Dataset records
——————

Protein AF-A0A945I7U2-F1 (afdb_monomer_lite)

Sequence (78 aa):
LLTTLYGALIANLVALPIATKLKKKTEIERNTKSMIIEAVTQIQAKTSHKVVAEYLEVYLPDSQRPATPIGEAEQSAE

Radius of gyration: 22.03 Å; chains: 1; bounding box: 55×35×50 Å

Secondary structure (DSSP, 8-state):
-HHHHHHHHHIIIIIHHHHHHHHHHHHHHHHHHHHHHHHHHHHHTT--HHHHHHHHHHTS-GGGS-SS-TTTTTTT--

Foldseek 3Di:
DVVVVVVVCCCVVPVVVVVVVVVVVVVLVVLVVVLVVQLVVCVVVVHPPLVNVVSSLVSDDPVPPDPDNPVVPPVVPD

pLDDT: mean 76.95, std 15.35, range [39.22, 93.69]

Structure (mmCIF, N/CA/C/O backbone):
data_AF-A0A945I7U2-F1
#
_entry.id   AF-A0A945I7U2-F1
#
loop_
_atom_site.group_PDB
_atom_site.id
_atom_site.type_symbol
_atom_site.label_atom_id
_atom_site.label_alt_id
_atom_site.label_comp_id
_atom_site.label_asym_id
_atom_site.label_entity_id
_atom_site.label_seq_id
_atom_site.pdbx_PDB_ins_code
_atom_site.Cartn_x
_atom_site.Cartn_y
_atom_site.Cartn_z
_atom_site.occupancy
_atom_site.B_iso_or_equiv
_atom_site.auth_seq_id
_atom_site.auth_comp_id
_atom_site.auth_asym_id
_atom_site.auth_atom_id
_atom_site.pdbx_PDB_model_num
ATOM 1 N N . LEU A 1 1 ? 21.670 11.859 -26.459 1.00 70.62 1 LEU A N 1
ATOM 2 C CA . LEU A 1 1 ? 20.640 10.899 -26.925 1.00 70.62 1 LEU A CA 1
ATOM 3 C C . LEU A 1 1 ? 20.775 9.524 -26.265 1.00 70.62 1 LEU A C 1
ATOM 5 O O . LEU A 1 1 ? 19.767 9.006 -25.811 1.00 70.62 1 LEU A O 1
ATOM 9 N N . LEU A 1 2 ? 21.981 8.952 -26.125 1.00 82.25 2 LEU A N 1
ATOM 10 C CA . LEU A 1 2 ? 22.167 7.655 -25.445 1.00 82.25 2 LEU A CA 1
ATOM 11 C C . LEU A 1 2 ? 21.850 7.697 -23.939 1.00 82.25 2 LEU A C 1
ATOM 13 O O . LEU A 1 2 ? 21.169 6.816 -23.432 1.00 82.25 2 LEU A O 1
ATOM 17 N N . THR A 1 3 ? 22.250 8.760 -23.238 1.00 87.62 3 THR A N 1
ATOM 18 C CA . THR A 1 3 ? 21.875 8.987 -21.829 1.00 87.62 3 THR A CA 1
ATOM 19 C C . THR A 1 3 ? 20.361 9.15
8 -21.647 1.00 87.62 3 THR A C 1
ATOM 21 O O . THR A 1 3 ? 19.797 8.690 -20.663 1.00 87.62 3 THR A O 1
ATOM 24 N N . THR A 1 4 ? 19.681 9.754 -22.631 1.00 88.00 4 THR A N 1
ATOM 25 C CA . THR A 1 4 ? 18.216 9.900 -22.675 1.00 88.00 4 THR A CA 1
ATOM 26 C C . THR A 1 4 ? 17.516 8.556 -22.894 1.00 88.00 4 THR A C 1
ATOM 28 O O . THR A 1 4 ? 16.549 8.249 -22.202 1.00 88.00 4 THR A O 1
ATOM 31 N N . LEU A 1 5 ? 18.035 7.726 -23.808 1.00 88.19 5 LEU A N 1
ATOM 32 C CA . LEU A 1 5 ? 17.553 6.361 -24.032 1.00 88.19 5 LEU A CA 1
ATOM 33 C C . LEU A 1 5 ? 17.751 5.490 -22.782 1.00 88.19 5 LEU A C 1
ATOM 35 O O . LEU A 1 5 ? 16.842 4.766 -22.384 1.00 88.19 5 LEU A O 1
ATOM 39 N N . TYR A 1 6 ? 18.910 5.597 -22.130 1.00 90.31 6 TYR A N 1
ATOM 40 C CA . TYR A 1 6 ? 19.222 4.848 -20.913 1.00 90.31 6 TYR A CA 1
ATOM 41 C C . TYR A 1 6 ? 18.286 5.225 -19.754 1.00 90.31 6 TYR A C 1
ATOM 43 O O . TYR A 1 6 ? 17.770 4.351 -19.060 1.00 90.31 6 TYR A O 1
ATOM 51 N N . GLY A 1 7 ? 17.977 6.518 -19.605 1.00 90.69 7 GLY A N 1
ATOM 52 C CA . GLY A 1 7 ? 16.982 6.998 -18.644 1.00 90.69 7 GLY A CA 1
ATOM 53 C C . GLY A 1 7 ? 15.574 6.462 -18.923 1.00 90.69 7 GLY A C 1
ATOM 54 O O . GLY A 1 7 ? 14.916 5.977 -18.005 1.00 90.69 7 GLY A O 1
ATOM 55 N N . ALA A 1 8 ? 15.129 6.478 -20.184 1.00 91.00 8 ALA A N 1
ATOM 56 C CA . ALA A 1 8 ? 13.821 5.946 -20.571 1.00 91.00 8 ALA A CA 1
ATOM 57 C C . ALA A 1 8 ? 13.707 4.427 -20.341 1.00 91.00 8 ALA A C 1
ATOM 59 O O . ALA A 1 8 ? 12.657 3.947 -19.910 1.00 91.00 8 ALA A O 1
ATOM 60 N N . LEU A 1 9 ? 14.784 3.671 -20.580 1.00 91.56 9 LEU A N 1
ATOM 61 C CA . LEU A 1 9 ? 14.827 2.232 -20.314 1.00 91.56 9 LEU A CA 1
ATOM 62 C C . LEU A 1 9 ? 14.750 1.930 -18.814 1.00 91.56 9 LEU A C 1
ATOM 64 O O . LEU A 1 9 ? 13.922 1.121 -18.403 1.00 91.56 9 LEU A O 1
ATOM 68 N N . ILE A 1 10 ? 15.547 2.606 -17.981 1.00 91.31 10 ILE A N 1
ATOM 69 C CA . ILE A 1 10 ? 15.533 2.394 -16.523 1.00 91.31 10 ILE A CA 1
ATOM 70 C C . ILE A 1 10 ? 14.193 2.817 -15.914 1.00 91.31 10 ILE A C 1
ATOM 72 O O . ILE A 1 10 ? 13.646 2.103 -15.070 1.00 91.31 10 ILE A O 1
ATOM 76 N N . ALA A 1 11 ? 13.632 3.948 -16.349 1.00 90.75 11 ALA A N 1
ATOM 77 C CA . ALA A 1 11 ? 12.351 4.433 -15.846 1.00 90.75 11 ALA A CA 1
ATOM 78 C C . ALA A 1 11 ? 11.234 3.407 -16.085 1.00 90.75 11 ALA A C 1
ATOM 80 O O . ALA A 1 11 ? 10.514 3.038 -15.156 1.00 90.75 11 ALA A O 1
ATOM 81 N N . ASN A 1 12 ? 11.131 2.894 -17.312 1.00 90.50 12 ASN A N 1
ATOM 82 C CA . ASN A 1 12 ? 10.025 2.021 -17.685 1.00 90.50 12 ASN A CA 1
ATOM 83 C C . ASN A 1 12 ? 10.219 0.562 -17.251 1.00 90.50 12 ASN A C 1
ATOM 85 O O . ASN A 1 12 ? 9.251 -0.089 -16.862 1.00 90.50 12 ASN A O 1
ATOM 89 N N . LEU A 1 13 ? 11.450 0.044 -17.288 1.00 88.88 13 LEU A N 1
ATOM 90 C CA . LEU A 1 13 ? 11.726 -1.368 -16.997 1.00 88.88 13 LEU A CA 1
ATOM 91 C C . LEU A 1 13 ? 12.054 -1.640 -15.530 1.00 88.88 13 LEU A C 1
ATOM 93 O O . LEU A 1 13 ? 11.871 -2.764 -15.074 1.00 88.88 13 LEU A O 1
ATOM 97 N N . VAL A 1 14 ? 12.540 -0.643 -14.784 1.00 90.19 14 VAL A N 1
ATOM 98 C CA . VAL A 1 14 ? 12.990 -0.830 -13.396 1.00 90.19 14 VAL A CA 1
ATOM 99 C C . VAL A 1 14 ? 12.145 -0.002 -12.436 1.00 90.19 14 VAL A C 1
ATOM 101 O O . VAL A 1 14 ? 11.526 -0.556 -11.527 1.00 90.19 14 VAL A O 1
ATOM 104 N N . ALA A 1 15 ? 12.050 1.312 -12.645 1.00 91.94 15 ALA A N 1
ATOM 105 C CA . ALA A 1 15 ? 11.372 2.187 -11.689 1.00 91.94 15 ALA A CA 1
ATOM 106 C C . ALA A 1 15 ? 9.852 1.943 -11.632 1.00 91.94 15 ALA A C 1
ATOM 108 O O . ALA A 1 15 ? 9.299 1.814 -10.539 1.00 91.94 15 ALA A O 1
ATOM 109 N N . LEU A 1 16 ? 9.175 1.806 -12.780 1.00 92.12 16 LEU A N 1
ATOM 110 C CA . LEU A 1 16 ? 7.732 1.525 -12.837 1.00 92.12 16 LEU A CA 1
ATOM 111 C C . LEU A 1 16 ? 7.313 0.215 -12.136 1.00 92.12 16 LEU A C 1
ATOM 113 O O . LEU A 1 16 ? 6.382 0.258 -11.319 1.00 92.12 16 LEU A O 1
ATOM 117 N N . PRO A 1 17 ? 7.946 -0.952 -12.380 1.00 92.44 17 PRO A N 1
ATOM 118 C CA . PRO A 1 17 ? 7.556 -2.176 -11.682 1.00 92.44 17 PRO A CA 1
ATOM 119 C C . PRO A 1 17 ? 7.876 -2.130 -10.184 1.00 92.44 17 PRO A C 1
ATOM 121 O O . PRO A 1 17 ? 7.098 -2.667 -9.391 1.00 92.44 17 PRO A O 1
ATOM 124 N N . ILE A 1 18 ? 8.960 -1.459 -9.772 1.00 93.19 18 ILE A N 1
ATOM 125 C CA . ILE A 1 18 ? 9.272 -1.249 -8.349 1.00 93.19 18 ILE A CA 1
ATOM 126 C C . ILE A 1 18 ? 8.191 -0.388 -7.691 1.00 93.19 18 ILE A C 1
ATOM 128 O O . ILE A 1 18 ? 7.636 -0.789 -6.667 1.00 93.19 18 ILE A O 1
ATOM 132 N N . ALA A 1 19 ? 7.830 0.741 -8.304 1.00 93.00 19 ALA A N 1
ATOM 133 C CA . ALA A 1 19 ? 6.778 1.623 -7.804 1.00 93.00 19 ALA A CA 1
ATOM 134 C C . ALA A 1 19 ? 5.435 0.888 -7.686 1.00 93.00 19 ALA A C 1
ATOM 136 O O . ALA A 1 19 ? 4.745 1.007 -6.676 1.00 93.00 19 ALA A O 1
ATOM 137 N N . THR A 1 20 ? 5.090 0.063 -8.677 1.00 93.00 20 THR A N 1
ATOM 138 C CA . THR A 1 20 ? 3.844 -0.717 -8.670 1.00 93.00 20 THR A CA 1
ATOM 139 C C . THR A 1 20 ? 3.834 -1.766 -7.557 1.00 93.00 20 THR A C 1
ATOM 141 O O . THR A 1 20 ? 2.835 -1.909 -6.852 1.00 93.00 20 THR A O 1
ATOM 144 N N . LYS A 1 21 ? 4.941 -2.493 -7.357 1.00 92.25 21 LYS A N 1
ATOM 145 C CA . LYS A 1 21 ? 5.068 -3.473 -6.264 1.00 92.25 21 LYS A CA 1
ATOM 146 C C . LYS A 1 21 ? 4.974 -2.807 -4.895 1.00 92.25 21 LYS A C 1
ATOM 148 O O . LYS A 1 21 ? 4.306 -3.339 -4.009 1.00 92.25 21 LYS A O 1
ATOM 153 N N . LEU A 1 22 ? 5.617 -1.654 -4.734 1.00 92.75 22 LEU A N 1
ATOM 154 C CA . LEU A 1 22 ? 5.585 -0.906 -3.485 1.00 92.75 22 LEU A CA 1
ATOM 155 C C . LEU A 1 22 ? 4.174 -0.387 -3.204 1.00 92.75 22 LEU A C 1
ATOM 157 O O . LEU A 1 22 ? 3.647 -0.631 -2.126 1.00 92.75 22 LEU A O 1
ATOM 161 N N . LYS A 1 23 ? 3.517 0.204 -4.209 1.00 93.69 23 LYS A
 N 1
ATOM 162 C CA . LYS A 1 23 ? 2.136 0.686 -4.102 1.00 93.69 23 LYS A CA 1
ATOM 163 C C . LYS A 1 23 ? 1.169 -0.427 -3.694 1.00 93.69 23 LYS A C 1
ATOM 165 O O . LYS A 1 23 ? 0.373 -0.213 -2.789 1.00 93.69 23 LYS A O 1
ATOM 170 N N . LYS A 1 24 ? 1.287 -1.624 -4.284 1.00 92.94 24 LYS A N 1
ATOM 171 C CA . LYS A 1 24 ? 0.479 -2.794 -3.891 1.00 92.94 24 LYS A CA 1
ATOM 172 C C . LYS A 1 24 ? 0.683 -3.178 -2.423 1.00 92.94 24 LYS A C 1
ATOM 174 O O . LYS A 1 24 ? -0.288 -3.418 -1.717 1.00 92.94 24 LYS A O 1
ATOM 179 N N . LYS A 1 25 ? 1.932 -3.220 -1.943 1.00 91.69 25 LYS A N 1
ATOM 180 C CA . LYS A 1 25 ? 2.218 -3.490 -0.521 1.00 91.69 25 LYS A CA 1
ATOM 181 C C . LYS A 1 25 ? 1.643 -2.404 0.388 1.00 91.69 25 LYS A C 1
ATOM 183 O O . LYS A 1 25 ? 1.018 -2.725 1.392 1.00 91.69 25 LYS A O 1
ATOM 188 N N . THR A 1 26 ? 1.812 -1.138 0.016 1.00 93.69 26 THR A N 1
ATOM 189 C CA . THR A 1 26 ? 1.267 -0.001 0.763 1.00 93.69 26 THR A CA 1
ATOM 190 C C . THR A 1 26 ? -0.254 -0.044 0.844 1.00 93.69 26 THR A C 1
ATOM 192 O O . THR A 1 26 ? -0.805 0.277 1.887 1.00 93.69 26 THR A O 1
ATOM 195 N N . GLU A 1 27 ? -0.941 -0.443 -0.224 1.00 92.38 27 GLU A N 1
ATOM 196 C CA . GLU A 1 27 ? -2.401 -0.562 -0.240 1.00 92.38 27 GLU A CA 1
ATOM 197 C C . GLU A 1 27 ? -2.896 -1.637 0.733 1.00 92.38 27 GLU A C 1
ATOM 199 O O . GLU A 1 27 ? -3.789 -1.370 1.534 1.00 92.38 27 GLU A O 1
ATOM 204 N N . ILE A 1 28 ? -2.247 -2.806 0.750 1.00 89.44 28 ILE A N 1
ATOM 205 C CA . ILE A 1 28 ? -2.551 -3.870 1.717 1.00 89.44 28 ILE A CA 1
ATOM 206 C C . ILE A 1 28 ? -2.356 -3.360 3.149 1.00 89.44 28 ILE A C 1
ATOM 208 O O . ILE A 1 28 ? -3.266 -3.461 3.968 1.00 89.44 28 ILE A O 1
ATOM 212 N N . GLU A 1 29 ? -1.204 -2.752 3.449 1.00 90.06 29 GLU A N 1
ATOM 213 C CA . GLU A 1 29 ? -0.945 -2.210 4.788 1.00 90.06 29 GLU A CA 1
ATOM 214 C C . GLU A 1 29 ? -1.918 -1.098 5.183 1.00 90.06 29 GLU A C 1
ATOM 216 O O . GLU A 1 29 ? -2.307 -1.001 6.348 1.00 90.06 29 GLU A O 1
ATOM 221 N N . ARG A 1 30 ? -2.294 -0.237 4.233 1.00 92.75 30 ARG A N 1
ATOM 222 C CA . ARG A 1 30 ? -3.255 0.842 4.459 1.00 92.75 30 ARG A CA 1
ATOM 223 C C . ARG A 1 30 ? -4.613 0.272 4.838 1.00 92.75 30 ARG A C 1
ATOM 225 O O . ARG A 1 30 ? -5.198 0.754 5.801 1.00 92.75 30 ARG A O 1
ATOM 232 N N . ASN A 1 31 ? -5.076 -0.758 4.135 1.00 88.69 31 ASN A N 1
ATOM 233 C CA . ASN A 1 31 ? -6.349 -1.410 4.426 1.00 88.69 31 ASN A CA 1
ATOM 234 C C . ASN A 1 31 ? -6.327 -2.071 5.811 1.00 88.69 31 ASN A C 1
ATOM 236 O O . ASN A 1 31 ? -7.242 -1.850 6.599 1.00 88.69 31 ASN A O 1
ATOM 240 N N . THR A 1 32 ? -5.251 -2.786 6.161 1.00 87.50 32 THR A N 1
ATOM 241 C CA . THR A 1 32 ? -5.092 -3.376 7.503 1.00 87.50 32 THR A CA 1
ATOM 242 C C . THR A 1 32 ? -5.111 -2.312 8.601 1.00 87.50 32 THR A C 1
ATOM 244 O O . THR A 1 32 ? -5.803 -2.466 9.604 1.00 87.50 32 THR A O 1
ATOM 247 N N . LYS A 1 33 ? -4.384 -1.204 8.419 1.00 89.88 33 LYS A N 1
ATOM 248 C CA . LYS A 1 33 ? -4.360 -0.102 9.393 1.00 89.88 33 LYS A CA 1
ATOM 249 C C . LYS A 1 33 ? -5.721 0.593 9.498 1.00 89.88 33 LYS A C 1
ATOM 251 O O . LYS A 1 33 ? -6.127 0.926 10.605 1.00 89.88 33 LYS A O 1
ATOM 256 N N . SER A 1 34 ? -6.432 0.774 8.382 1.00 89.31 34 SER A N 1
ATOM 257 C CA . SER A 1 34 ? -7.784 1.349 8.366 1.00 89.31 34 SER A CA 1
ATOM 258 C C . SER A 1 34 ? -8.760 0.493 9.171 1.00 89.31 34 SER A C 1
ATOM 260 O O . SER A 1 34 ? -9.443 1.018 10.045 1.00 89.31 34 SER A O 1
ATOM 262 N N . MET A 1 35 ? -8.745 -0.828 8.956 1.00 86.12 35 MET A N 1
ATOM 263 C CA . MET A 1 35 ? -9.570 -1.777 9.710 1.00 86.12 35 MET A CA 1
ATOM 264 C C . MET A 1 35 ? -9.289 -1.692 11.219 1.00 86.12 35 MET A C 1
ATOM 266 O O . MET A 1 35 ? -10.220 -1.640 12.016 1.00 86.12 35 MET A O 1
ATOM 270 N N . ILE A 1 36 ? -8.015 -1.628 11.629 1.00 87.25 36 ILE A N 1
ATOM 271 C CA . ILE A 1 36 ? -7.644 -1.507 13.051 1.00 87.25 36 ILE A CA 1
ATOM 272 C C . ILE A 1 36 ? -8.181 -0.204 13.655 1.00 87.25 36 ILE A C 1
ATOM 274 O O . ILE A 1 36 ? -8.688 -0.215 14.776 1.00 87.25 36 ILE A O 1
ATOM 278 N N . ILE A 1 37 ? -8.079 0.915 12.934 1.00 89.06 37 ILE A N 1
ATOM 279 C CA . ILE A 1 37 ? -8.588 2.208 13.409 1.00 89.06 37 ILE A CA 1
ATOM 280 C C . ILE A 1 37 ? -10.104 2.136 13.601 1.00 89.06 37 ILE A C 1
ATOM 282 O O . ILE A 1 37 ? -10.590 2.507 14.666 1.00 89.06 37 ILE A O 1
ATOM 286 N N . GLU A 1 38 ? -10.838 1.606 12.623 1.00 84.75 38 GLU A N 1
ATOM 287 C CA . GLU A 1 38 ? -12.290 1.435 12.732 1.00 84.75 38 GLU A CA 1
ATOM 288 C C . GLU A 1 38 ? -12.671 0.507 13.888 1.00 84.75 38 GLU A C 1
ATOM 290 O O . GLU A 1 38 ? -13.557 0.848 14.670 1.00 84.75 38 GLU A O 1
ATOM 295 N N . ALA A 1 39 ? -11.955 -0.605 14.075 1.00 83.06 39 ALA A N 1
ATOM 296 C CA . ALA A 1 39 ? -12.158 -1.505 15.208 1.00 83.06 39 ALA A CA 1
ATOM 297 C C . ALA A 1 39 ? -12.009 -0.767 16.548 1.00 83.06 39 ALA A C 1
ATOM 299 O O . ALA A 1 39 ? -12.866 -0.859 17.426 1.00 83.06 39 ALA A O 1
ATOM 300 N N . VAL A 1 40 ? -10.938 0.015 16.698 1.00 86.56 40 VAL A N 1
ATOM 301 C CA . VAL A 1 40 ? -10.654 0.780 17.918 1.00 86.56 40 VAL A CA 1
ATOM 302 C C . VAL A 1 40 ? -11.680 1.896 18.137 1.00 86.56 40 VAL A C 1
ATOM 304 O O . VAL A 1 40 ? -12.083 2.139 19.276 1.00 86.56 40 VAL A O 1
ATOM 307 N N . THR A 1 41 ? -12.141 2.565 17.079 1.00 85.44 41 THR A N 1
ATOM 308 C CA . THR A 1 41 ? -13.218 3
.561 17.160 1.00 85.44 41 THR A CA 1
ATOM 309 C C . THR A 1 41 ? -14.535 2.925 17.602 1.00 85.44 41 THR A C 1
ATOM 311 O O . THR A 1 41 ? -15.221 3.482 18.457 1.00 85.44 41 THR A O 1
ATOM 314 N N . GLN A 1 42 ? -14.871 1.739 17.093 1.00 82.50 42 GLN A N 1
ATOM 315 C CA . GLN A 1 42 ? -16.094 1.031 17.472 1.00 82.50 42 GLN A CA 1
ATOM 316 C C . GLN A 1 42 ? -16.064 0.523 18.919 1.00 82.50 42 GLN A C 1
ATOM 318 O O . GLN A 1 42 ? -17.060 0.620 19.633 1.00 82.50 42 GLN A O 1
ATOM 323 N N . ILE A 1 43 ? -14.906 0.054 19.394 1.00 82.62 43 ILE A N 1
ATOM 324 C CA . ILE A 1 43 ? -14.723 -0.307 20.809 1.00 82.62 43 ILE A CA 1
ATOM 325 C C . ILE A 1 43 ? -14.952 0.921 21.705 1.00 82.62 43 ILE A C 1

——————

ASSIGNMENT: Could you reproduce, exactly, every line above from the line with "ATOM 296 C CA" to the line with "ATOM 304 O O", and no other line? Both ends count.

EXERCISE RESULT:
ATOM 296 C CA . ALA A 1 39 ? -12.158 -1.505 15.208 1.00 83.06 39 ALA A CA 1
ATOM 297 C C . ALA A 1 39 ? -12.009 -0.767 16.548 1.00 83.06 39 ALA A C 1
ATOM 299 O O . ALA A 1 39 ? -12.866 -0.859 17.426 1.00 83.06 39 ALA A O 1
ATOM 300 N N . VAL A 1 40 ? -10.938 0.015 16.698 1.00 86.56 40 VAL A N 1
ATOM 301 C CA . VAL A 1 40 ? -10.654 0.780 17.918 1.00 86.56 40 VAL A CA 1
ATOM 302 C C . VAL A 1 40 ? -11.680 1.896 18.137 1.00 86.56 40 VAL A C 1
ATOM 304 O O . VAL A 1 40 ? -12.083 2.139 19.276 1.00 86.56 40 VAL A O 1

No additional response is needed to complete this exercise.